In the entries that follow, find the line containing "ATOM 139 C C"; from there, copy every line exactly through the line containing "ATOM 155 C C".

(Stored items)
• • • • •

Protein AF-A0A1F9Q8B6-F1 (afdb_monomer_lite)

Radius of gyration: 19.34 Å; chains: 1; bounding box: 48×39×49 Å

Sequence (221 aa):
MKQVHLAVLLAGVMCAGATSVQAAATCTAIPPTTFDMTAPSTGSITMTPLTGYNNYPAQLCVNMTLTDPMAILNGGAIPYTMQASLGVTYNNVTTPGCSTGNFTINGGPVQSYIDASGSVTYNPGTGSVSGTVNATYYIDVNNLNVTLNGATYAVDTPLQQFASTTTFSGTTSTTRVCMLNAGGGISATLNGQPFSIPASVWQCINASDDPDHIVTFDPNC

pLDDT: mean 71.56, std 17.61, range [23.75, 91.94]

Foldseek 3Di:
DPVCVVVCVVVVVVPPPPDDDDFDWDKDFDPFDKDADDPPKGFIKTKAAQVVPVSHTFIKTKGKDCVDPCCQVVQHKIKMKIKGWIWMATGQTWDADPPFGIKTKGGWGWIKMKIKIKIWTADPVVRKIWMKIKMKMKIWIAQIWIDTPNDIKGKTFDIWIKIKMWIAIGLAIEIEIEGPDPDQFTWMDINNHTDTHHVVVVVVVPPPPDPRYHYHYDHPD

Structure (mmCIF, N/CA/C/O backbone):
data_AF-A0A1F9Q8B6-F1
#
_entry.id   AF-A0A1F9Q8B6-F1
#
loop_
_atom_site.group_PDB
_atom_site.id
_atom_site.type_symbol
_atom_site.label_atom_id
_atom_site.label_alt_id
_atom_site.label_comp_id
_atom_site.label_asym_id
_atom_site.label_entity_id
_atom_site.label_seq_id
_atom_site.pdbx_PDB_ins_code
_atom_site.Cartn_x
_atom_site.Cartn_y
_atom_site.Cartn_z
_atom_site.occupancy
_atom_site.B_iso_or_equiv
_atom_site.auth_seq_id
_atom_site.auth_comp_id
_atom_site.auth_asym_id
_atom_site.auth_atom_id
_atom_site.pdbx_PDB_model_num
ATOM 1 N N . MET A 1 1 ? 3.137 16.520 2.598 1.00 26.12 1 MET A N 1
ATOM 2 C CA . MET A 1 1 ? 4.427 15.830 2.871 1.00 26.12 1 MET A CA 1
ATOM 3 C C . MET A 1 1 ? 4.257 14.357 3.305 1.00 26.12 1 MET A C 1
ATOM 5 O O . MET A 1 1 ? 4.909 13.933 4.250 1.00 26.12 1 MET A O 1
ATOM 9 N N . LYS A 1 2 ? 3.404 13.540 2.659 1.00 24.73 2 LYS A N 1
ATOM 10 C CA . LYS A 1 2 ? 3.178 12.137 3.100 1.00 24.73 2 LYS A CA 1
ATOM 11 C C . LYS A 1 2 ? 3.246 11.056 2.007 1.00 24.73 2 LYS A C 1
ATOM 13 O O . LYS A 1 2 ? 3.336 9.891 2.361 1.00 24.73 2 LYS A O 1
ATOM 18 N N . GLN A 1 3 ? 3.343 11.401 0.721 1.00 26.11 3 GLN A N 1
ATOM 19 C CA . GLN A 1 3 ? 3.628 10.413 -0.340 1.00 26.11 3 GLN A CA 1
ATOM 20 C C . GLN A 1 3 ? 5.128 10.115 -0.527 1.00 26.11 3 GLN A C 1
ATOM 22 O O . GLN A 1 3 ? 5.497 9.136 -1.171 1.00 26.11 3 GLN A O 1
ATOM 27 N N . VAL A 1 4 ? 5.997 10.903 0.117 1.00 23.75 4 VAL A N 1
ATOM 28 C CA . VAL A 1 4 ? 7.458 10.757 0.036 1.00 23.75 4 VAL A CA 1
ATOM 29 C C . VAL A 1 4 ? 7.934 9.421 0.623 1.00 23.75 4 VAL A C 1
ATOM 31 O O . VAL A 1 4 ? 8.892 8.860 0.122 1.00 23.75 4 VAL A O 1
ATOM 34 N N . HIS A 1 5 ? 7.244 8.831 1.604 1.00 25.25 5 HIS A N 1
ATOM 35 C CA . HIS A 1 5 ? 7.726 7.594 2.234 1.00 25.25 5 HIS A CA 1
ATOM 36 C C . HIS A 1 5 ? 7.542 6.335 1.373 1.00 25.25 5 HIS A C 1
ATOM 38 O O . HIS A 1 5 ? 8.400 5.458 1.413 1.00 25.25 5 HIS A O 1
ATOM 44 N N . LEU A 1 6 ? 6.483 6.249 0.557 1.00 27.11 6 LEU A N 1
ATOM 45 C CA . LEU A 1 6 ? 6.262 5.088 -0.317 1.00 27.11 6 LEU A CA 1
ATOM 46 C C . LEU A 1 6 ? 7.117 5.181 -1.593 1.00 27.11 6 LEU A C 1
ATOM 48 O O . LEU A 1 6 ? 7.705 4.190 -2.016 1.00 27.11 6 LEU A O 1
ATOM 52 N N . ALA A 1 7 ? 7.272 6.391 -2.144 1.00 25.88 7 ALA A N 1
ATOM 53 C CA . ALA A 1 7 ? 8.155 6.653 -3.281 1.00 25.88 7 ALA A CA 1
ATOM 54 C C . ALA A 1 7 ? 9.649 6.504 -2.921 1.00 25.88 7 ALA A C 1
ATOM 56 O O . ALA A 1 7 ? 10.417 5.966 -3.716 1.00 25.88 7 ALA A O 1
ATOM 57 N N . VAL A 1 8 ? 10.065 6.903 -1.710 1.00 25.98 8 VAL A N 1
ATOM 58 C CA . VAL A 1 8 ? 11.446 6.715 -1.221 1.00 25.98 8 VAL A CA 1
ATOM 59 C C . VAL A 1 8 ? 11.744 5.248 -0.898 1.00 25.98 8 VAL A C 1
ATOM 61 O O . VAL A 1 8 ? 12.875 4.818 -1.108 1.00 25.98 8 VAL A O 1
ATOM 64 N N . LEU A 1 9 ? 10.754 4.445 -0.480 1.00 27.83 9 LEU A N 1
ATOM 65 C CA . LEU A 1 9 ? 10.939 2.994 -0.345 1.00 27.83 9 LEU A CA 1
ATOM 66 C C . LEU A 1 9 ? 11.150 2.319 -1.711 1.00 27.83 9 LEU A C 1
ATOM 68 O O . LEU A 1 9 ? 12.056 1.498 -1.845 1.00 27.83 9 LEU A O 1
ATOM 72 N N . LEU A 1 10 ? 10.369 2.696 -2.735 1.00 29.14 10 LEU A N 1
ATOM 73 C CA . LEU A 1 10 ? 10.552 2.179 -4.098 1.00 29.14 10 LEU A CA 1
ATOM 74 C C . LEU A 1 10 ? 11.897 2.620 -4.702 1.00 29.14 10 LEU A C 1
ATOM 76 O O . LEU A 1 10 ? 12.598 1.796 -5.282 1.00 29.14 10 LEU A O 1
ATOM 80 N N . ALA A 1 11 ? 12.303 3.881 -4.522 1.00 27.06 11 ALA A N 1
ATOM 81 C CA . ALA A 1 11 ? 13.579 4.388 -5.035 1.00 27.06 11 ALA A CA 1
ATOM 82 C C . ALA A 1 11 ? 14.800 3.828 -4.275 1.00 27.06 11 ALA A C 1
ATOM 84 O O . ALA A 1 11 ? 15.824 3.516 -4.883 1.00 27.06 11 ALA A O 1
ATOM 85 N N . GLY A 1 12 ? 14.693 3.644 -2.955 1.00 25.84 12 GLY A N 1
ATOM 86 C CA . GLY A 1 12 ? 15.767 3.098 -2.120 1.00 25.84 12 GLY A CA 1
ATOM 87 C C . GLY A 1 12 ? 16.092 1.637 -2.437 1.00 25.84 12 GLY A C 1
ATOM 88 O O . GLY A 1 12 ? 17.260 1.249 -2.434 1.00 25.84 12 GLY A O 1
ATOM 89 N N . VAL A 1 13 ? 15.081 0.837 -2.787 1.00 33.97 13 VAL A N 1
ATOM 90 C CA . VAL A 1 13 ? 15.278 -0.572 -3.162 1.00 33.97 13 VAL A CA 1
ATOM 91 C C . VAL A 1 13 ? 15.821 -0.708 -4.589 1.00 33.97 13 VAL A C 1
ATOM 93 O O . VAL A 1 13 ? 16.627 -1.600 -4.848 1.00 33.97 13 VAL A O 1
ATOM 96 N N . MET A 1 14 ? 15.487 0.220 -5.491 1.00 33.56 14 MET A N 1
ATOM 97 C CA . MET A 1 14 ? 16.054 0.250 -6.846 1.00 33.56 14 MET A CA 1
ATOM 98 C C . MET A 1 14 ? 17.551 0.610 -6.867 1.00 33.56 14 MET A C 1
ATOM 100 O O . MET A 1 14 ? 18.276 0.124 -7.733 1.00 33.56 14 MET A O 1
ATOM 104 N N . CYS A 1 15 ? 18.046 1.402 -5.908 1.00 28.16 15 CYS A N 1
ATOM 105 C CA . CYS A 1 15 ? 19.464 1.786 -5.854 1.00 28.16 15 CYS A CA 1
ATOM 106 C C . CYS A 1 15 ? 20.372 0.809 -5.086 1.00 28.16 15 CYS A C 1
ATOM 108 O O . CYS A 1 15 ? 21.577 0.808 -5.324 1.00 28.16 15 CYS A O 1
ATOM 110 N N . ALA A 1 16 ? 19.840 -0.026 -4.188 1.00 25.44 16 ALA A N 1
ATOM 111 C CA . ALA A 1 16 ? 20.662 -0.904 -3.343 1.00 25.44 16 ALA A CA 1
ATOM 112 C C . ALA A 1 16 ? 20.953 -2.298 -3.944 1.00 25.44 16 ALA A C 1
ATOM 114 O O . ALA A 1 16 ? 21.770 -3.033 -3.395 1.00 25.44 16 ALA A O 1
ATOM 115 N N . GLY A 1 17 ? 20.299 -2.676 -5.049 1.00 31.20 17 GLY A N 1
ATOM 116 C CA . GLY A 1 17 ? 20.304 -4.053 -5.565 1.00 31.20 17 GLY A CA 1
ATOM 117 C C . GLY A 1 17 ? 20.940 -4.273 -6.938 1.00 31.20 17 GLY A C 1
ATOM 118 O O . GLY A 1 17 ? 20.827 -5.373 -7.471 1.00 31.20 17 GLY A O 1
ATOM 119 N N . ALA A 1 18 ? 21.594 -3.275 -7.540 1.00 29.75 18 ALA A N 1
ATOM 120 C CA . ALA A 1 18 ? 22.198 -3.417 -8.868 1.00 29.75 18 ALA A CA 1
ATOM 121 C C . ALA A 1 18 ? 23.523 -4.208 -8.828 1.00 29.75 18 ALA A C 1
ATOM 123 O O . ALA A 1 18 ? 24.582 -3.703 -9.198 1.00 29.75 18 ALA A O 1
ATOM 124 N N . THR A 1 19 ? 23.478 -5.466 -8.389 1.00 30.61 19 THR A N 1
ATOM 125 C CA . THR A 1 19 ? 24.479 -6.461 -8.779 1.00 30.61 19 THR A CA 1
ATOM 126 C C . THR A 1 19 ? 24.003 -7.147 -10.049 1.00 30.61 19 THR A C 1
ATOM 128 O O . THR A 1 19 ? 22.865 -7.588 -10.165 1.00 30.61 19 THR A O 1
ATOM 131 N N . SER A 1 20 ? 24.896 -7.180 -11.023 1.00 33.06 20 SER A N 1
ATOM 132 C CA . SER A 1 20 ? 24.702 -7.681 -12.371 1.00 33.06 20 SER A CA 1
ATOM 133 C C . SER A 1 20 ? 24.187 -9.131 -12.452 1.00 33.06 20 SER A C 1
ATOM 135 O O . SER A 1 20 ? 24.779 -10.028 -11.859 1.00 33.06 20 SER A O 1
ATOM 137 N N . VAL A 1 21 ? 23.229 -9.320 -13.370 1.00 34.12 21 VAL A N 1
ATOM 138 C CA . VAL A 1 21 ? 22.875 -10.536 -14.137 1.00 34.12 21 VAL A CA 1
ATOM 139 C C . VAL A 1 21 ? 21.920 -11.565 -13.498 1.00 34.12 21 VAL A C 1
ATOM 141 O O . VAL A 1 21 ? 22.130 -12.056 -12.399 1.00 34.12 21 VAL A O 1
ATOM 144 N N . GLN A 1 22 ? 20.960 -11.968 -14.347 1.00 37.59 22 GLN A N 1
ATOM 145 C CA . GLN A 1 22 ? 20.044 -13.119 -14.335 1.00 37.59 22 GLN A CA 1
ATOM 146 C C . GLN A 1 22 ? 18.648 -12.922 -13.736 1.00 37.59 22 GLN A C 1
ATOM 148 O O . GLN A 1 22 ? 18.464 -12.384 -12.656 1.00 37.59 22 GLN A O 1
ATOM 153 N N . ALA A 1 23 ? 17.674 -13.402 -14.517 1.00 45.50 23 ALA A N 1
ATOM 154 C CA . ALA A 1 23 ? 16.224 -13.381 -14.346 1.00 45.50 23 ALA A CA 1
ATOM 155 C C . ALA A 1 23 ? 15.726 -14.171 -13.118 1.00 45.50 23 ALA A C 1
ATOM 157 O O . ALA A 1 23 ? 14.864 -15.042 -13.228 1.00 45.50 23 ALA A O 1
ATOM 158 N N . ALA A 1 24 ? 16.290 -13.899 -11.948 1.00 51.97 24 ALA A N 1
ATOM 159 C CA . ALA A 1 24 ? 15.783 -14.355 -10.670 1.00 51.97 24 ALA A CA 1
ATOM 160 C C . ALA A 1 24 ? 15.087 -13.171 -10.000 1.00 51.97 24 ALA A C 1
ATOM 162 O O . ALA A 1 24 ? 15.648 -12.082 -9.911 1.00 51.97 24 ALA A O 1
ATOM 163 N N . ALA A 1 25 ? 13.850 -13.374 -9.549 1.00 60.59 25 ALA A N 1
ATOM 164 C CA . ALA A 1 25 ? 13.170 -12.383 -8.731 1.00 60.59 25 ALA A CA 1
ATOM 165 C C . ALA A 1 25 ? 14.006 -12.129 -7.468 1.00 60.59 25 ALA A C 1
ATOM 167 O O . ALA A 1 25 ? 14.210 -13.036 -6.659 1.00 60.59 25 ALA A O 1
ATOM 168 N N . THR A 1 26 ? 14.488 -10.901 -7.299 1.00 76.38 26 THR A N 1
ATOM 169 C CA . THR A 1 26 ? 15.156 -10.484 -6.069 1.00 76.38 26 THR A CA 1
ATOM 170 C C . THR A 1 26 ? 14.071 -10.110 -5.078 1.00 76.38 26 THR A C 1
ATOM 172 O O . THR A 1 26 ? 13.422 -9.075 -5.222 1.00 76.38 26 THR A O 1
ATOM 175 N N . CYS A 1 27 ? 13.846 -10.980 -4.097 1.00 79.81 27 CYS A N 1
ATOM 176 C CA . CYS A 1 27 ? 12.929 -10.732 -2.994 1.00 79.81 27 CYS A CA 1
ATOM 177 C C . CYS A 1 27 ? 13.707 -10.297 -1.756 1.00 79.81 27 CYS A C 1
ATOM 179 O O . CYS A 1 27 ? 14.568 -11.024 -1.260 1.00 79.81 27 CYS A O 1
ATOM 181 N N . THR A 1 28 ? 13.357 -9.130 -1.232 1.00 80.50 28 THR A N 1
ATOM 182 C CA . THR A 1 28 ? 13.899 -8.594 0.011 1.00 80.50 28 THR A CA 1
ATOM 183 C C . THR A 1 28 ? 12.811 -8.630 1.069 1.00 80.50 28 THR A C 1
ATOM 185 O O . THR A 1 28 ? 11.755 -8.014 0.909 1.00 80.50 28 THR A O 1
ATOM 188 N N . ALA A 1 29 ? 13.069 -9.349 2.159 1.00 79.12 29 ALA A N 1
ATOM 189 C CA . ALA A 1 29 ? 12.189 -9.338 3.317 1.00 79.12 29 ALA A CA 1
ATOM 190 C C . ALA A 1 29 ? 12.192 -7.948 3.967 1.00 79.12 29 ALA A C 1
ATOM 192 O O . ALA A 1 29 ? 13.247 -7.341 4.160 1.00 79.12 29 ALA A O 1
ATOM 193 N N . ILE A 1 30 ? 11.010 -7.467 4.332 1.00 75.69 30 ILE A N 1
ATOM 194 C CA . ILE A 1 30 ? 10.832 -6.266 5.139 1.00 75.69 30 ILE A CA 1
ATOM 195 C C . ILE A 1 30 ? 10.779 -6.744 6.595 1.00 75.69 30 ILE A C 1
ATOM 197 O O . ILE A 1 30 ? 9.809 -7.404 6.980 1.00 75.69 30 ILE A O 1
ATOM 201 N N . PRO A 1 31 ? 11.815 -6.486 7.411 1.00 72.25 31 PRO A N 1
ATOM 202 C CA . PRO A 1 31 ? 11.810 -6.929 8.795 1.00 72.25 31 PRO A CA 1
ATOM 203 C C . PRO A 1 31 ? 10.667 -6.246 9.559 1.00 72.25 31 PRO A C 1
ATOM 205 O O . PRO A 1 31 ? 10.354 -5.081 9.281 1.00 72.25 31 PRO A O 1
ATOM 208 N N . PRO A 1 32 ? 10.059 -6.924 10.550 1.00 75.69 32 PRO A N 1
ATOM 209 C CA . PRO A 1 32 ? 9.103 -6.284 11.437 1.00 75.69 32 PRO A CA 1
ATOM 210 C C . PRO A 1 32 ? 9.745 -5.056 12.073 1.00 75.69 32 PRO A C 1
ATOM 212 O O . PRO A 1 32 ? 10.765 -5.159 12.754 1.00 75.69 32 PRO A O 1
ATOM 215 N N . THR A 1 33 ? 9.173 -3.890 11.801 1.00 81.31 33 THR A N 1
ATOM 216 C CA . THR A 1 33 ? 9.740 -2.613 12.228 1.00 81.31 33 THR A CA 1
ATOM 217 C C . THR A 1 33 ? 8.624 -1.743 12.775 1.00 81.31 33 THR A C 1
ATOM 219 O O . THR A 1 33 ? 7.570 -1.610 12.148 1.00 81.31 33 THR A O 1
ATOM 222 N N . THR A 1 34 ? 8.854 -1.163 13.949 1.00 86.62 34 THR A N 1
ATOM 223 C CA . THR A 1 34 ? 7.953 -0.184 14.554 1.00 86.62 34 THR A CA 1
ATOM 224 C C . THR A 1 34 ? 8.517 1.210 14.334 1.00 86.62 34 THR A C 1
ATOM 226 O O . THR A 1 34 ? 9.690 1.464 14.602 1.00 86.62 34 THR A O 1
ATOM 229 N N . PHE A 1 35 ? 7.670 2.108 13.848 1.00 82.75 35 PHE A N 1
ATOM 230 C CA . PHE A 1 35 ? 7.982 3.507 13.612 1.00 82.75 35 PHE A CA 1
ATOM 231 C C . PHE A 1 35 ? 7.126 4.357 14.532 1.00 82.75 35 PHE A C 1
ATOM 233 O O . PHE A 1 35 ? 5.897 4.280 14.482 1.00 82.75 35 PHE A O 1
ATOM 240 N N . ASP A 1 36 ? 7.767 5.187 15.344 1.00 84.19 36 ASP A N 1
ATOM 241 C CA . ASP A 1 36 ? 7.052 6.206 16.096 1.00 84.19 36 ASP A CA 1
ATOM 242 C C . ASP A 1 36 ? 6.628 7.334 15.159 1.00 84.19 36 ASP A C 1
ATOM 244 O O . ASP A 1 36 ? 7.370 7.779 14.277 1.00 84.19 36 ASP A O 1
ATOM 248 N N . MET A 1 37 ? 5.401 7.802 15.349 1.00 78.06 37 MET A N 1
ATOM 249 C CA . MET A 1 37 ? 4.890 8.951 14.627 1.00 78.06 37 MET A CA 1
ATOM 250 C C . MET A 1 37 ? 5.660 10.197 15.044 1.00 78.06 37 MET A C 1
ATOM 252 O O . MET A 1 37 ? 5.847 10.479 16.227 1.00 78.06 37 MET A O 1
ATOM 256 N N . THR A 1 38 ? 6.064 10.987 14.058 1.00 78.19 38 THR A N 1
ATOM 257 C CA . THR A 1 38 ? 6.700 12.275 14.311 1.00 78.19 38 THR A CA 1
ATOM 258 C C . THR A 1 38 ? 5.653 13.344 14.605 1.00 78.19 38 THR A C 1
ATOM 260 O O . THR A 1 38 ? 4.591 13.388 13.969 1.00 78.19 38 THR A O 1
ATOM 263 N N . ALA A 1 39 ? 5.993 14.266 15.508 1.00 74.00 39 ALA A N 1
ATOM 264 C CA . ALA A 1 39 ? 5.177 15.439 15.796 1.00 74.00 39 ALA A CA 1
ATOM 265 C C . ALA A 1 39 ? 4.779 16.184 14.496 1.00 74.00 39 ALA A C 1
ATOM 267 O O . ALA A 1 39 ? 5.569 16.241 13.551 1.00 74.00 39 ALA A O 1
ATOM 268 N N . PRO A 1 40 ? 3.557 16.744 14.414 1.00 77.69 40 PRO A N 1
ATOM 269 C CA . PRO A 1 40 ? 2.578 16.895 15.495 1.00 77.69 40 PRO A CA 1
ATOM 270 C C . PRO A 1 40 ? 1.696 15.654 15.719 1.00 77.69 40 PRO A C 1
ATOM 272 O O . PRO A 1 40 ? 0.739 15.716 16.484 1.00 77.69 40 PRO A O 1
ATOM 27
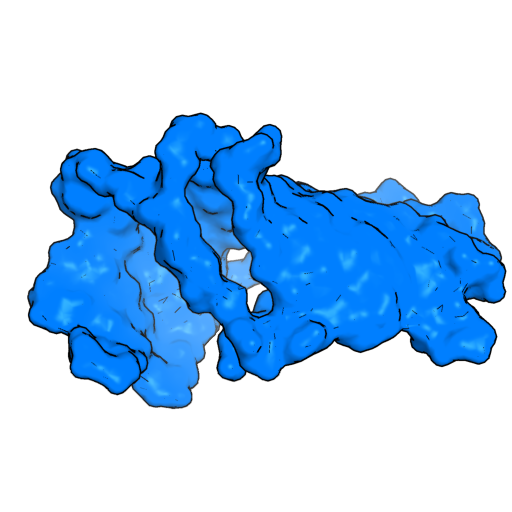5 N N . SER A 1 41 ? 1.979 14.543 15.034 1.00 83.56 41 SER A N 1
ATOM 276 C CA . SER A 1 41 ? 1.294 13.270 15.266 1.00 83.56 41 SER A CA 1
ATOM 277 C C . SER A 1 41 ? 1.961 12.490 16.404 1.00 83.56 41 SER A C 1
ATOM 279 O O . SER A 1 41 ? 3.127 12.721 16.718 1.00 83.56 41 SER A O 1
ATOM 281 N N . THR A 1 42 ? 1.231 11.566 17.020 1.00 89.00 42 THR A N 1
ATOM 282 C CA . THR A 1 42 ? 1.730 10.680 18.087 1.00 89.00 42 THR A CA 1
ATOM 283 C C . THR A 1 42 ? 1.298 9.237 17.838 1.00 89.00 42 THR A C 1
ATOM 285 O O . THR A 1 42 ? 0.521 8.984 16.917 1.00 89.00 42 THR A O 1
ATOM 288 N N . GLY A 1 43 ? 1.802 8.296 18.641 1.00 88.38 43 GLY A N 1
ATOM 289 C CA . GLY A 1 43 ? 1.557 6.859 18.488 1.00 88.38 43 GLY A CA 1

• • • • •

EXERCISE SOLUTION
ATOM 139 C C . VAL A 1 21 ? 21.920 -11.565 -13.498 1.00 34.12 21 VAL A C 1
ATOM 141 O O . VAL A 1 21 ? 22.130 -12.056 -12.399 1.00 34.12 21 VAL A O 1
ATOM 144 N N . GLN A 1 22 ? 20.960 -11.968 -14.347 1.00 37.59 22 GLN A N 1
ATOM 145 C CA . GLN A 1 22 ? 20.044 -13.119 -14.335 1.00 37.59 22 GLN A CA 1
ATOM 146 C C . GLN A 1 22 ? 18.648 -12.922 -13.736 1.00 37.59 22 GLN A C 1
ATOM 148 O O . GLN A 1 22 ? 18.464 -12.384 -12.656 1.00 37.59 22 GLN A O 1
ATOM 153 N N . ALA A 1 23 ? 17.674 -13.402 -14.517 1.00 45.50 23 ALA A N 1
ATOM 154 C CA . ALA A 1 23 ? 16.224 -13.381 -14.346 1.00 45.50 23 ALA A CA 1
ATOM 155 C C . ALA A 1 23 ? 15.726 -14.171 -13.118 1.00 45.50 23 ALA A C 1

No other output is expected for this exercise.